Пора нам в Ларуськином дневнике поменяться ролями. Я начну писать за девчонку, которая бесстрашно подходит к мальчишке и при всех говорит, что готова рабски служить ему. Я не буду навязчива: увижу, что мешаю — не побеспокою ни взглядом, ни вздохом. Но если вдруг ему понадобится хоть малейшая помощь — ему стоит только подумать, и я свершу невозможное. В скобках: а можно так беззаветно служить не только любви, но и дружбе? Вопрос повис в воздухе — поехали дальше.
Ларуська, которая теперь за мальчишку, услышав эти слава, начинает глумиться надо мной. Заставлять завязывать ей, то есть ему, шнурки на ботинках, носить его портфель, очищать закоченевшими руками снег с пальто.
Но однажды в какой-то момент девочка вдруг выздоравливает от любви. И вместо того, чтобы кинуться исполнять очередное приказание, она вдруг начинает хохотать. Смех звенит колокольчиком в каждой клеточке ее тела. А мальчишка съеживаться, становится незаметным.
Пожалуй, трудно было бы это выразить в жанре писем… да и Ларуська не сумеет поддержать. И вообще, глупо выдумывать письма за человека, который тут же рядом ходит, разговаривает. Хотя раньше именно это мне и нравилось. Увлекал азарт не пойманного воришки. Здесь, наверно, был эффект дворовой игры: пока ты вместе со всеми взмыленная носишься и во всю глотку орешь: ШТА-АНДР! — все будто бы так и надо. А стоит на минуту остановиться, взглянуть на игру глазами постороннего и сразу: «Надо же так орать!»
Да… пора кончать с дневником. Я выросла из него как из тесного платья. А Ларуська ничего не заметила.
— Надоело! И как это рабочие по восемь часов вкалывают на такой однообразной работе? Знаешь, после этих уроков труда хочешь — не хочешь, а потащишься в институт.
— Тогда будет не справедливо: одни люди должны делать черную работу, а другие белую. Нужно, чтобы каждый три дня в неделю занимался умственным трудом, три — физическим.

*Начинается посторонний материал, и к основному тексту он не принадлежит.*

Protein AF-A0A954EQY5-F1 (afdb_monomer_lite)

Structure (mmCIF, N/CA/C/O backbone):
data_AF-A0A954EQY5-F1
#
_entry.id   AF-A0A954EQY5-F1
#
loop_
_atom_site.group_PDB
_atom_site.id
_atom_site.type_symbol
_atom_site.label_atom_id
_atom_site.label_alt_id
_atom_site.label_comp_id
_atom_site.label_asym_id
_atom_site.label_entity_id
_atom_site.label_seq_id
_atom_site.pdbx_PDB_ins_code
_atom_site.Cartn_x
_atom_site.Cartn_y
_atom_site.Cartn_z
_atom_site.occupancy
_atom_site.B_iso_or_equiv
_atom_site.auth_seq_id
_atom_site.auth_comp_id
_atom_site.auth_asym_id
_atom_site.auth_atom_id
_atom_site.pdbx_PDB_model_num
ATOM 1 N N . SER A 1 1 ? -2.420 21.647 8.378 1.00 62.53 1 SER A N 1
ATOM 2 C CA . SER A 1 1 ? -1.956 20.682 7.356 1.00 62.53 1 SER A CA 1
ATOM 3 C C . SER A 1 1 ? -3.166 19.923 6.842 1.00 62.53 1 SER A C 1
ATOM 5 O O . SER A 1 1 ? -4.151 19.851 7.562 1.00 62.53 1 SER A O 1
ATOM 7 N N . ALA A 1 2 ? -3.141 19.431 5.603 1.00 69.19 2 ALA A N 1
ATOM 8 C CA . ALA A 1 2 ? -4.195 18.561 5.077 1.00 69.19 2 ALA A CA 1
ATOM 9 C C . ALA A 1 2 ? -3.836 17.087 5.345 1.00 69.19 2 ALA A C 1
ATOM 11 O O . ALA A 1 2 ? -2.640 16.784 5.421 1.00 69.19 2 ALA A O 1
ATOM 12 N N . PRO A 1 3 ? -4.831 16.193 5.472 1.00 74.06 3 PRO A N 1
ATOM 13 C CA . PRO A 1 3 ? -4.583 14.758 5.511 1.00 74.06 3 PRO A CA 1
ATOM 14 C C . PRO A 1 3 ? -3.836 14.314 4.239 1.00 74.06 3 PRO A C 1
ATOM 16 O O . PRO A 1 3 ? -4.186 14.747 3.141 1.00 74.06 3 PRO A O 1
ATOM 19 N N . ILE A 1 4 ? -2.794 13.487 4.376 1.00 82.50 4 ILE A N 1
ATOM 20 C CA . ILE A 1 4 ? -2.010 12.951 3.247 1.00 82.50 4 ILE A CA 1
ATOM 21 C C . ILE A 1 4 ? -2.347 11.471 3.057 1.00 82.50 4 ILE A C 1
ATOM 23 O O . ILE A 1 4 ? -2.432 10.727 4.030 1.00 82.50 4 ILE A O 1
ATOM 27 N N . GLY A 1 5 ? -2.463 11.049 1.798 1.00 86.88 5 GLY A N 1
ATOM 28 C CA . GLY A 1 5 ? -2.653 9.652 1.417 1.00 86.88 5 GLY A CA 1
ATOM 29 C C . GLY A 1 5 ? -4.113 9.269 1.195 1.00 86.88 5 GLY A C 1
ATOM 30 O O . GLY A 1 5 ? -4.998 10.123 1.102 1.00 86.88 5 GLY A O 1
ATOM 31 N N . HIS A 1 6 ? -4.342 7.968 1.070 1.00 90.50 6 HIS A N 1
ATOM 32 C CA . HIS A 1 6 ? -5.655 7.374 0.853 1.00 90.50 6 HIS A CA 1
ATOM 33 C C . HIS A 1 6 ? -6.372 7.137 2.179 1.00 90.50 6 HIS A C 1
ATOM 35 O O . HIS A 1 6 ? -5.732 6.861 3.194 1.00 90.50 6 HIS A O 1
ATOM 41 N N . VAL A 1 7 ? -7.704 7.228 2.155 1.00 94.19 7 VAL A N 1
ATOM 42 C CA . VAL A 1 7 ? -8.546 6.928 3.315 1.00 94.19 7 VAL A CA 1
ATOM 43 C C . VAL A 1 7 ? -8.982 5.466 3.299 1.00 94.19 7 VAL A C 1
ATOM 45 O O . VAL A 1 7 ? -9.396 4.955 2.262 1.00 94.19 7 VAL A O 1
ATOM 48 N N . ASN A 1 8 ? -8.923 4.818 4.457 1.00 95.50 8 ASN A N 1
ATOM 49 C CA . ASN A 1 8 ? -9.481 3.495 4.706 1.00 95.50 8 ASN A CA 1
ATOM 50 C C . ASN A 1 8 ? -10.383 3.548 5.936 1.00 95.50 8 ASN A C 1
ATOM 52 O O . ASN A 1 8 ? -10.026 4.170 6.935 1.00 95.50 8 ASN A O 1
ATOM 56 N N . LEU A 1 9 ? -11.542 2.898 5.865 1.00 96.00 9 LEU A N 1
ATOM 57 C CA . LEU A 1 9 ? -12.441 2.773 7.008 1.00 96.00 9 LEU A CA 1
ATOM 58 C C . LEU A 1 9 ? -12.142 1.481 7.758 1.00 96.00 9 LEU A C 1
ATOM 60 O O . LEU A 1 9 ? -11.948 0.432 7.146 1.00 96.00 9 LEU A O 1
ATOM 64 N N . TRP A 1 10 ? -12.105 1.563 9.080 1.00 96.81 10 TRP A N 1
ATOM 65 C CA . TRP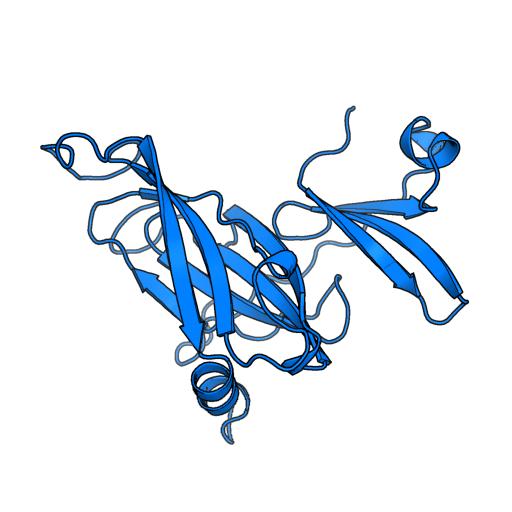 A 1 10 ? -11.871 0.414 9.942 1.00 96.81 10 TRP A CA 1
ATOM 66 C C . TRP A 1 10 ? -12.652 0.564 11.240 1.00 96.81 10 TRP A C 1
ATOM 68 O O . TRP A 1 10 ? -12.618 1.619 11.870 1.00 96.81 10 TRP A O 1
ATOM 78 N N . THR A 1 11 ? -13.335 -0.499 11.649 1.00 96.62 11 THR A N 1
ATOM 79 C CA . THR A 1 11 ? -13.982 -0.575 12.957 1.00 96.62 11 THR A CA 1
ATOM 80 C C . THR A 1 11 ? -13.082 -1.345 13.909 1.00 96.62 11 THR A C 1
ATOM 82 O O . THR A 1 11 ? -12.715 -2.485 13.624 1.00 96.62 11 THR A O 1
ATOM 85 N N . ASP A 1 12 ? -12.719 -0.720 15.025 1.00 93.75 12 ASP A N 1
ATOM 86 C CA . ASP A 1 12 ? -11.920 -1.378 16.056 1.00 93.75 12 ASP A CA 1
ATOM 87 C C . ASP A 1 12 ? -12.760 -2.337 16.921 1.00 93.75 12 ASP A C 1
ATOM 89 O O . ASP A 1 12 ? -13.987 -2.410 16.814 1.00 93.75 12 ASP A O 1
ATOM 93 N N . GLU A 1 13 ? -12.102 -3.068 17.821 1.00 92.06 13 GLU A N 1
ATOM 94 C CA . GLU A 1 13 ? -12.761 -4.025 18.722 1.00 92.06 13 GLU A CA 1
ATOM 95 C C . GLU A 1 13 ? -13.777 -3.375 19.678 1.00 92.06 13 GLU A C 1
ATOM 97 O O . GLU A 1 13 ? -14.675 -4.050 20.183 1.00 92.06 13 GLU A O 1
ATOM 102 N N . SER A 1 14 ? -13.662 -2.064 19.923 1.00 95.06 14 SER A N 1
ATOM 103 C CA . SER A 1 14 ? -14.618 -1.307 20.740 1.00 95.06 14 SER A CA 1
ATOM 104 C C . SER A 1 14 ? -15.894 -0.934 19.977 1.00 95.06 14 SER A C 1
ATOM 106 O O . SER A 1 14 ? -16.852 -0.452 20.584 1.00 95.06 14 SER A O 1
ATOM 108 N N . GLY A 1 15 ? -15.925 -1.164 18.659 1.00 95.50 15 GLY A N 1
ATOM 109 C CA . GLY A 1 15 ? -17.014 -0.771 17.770 1.00 95.50 15 GLY A CA 1
ATOM 110 C C . GLY A 1 15 ? -16.897 0.663 17.252 1.00 95.50 15 GLY A C 1
ATOM 111 O O . GLY A 1 15 ? -17.846 1.173 16.656 1.00 95.50 15 GLY A O 1
ATOM 112 N N . THR A 1 16 ? -15.759 1.328 17.467 1.00 95.81 16 THR A N 1
ATOM 113 C CA . THR A 1 16 ? -15.532 2.680 16.952 1.00 95.81 16 THR A CA 1
ATOM 114 C C . THR A 1 16 ? -15.096 2.600 15.496 1.00 95.81 16 THR A C 1
ATOM 116 O O . THR A 1 16 ? -14.140 1.903 15.166 1.00 95.81 16 THR A O 1
ATOM 119 N N . GLU A 1 17 ? -15.786 3.327 14.618 1.00 97.81 17 GLU A N 1
ATOM 120 C CA . GLU A 1 17 ? -15.397 3.462 13.216 1.00 97.81 17 GLU A CA 1
ATOM 121 C C . GLU A 1 17 ? -14.384 4.602 13.040 1.00 97.81 17 GLU A C 1
ATOM 123 O O . GLU A 1 17 ? -14.616 5.750 13.439 1.00 97.81 17 GLU A O 1
ATOM 128 N N . TRP A 1 18 ? -13.260 4.277 12.413 1.00 97.50 18 TRP A N 1
ATOM 129 C CA . TRP A 1 18 ? -12.127 5.159 12.179 1.00 97.50 18 TRP A CA 1
ATOM 130 C C . TRP A 1 18 ? -11.911 5.385 10.687 1.00 97.50 18 TRP A C 1
ATOM 132 O O . TRP A 1 18 ? -11.972 4.453 9.889 1.00 97.50 18 TRP A O 1
ATOM 142 N N . ALA A 1 19 ? -11.581 6.623 10.328 1.00 96.94 19 ALA A N 1
ATOM 143 C CA . ALA A 1 19 ? -10.964 6.963 9.058 1.00 96.94 19 ALA A CA 1
ATOM 144 C C . ALA A 1 19 ? -9.442 6.974 9.246 1.00 96.94 19 ALA A C 1
ATOM 146 O O . ALA A 1 19 ? -8.906 7.791 9.997 1.00 96.94 19 ALA A O 1
ATOM 147 N N . LEU A 1 20 ? -8.760 6.047 8.583 1.00 96.38 20 LEU A N 1
ATOM 148 C CA . LEU A 1 20 ? -7.311 5.869 8.589 1.00 96.38 20 LEU A CA 1
ATOM 149 C C . LEU A 1 20 ? -6.717 6.482 7.326 1.00 96.38 20 LEU A C 1
ATOM 151 O O . LEU A 1 20 ? -7.262 6.273 6.245 1.00 96.38 20 LEU A O 1
ATOM 155 N N . PHE A 1 21 ? -5.590 7.178 7.436 1.00 95.38 21 PHE A N 1
ATOM 156 C CA . PHE A 1 21 ? -4.964 7.854 6.303 1.00 95.38 21 PHE A CA 1
ATOM 157 C C . PHE A 1 21 ? -3.500 7.453 6.137 1.00 95.38 21 PHE A C 1
ATOM 159 O O . PHE A 1 21 ? -2.708 7.546 7.082 1.00 95.38 21 PHE A O 1
ATOM 166 N N . GLY A 1 22 ? -3.131 7.024 4.929 1.00 94.12 22 GLY A N 1
ATOM 167 C CA . GLY A 1 22 ? -1.791 6.516 4.645 1.00 94.12 22 GLY A CA 1
ATOM 168 C C . GLY A 1 22 ? -1.478 6.309 3.168 1.00 94.12 22 GLY A C 1
ATOM 169 O O . GLY A 1 22 ? -2.368 6.350 2.319 1.00 94.12 22 GLY A O 1
ATOM 170 N N . ASP A 1 23 ? -0.192 6.119 2.867 1.00 94.25 23 ASP A N 1
ATOM 171 C CA . ASP A 1 23 ? 0.311 5.910 1.500 1.00 94.25 23 ASP A CA 1
ATOM 172 C C . ASP A 1 23 ? 1.699 5.224 1.485 1.00 94.25 23 ASP A C 1
ATOM 174 O O . ASP A 1 23 ? 2.730 5.897 1.417 1.00 94.25 23 ASP A O 1
ATOM 178 N N . PRO A 1 24 ? 1.769 3.883 1.587 1.00 95.00 24 PRO A N 1
ATOM 179 C CA . PRO A 1 24 ? 0.677 2.970 1.945 1.00 95.00 24 PRO A CA 1
ATOM 180 C C . PRO A 1 24 ? 0.473 2.848 3.466 1.00 95.00 24 PRO A C 1
ATOM 182 O O . PRO A 1 24 ? -0.586 2.429 3.919 1.00 95.00 24 PRO A O 1
ATOM 185 N N . LEU A 1 25 ? 1.492 3.197 4.259 1.00 95.25 25 LEU A N 1
ATOM 186 C CA . LEU A 1 25 ? 1.464 3.084 5.716 1.00 95.25 25 LEU A CA 1
ATOM 187 C C . LEU A 1 25 ? 0.607 4.204 6.316 1.00 95.25 25 LEU A C 1
ATOM 189 O O . LEU A 1 25 ? 0.697 5.359 5.893 1.00 95.25 25 LEU A O 1
ATOM 193 N N . ILE A 1 26 ? -0.221 3.842 7.291 1.00 95.50 26 ILE A N 1
ATOM 194 C CA . ILE A 1 26 ? -1.094 4.739 8.038 1.00 95.50 26 ILE A CA 1
ATOM 195 C C . ILE A 1 26 ? -0.244 5.656 8.912 1.00 95.50 26 ILE A C 1
ATOM 197 O O . ILE A 1 26 ? 0.604 5.214 9.681 1.00 95.50 26 ILE A O 1
ATOM 201 N N . THR A 1 27 ? -0.493 6.954 8.793 1.00 93.75 27 THR A N 1
ATOM 202 C CA . THR A 1 27 ? 0.242 7.993 9.528 1.00 93.75 27 THR A CA 1
ATOM 203 C C . THR A 1 27 ? -0.629 8.701 10.556 1.00 93.75 27 THR A C 1
ATOM 205 O O . THR A 1 27 ? -0.120 9.184 11.564 1.00 93.75 27 THR A O 1
ATOM 208 N N . PHE A 1 28 ? -1.942 8.742 10.338 1.00 93.69 28 PHE A N 1
ATOM 209 C CA . PHE A 1 28 ? -2.902 9.259 11.306 1.00 93.69 28 PHE A CA 1
ATOM 210 C C . PHE A 1 28 ? -4.294 8.662 11.081 1.00 93.69 28 PHE A C 1
ATOM 212 O O . PHE A 1 28 ? -4.582 8.058 10.041 1.00 93.69 28 PHE A O 1
ATOM 219 N N . ARG A 1 29 ? -5.163 8.854 12.071 1.00 95.56 29 ARG A N 1
ATOM 220 C CA . ARG A 1 29 ? -6.571 8.464 12.050 1.00 95.56 29 ARG A CA 1
ATOM 221 C C . ARG A 1 29 ? -7.453 9.492 12.743 1.00 95.56 29 ARG A C 1
ATOM 223 O O . ARG A 1 29 ? -6.974 10.296 13.534 1.00 95.56 29 ARG A O 1
ATOM 230 N N . CYS A 1 30 ? -8.752 9.435 12.497 1.00 96.31 30 CYS A N 1
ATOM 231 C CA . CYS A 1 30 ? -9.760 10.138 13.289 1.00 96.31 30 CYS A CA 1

— Ну, поехала, вечно тебя заносит. Никогда так не будет, чтобы врач три дня в неделю работал санитаркой.
— Ничего меня не заносит: пока есть работа для белых и для черных, черные будут стремиться делать работу белых, а белым придется выполнять ту работу, которая останется.
— Бред. Посмотри лучше на Обезьяну: подскочил к Пшеничному и шушукается с ним. Наверно про нас говорят.
— Меня ни тот, ни другой не интересует.
— Конечно, Обезьяна, дурак, только и может, что гадости говорить, а вот что Пшеничный в нем нашел?
— Лар, Мастер к нам идет. Сейчас влепит по три балла.
— Не пугай, за тройку, знаешь, что со мной дома сделают. Слушай, будь лапочкой, поточи немного мой ключ, а я сбегаю в туалет подержу под холодной водой ладошку.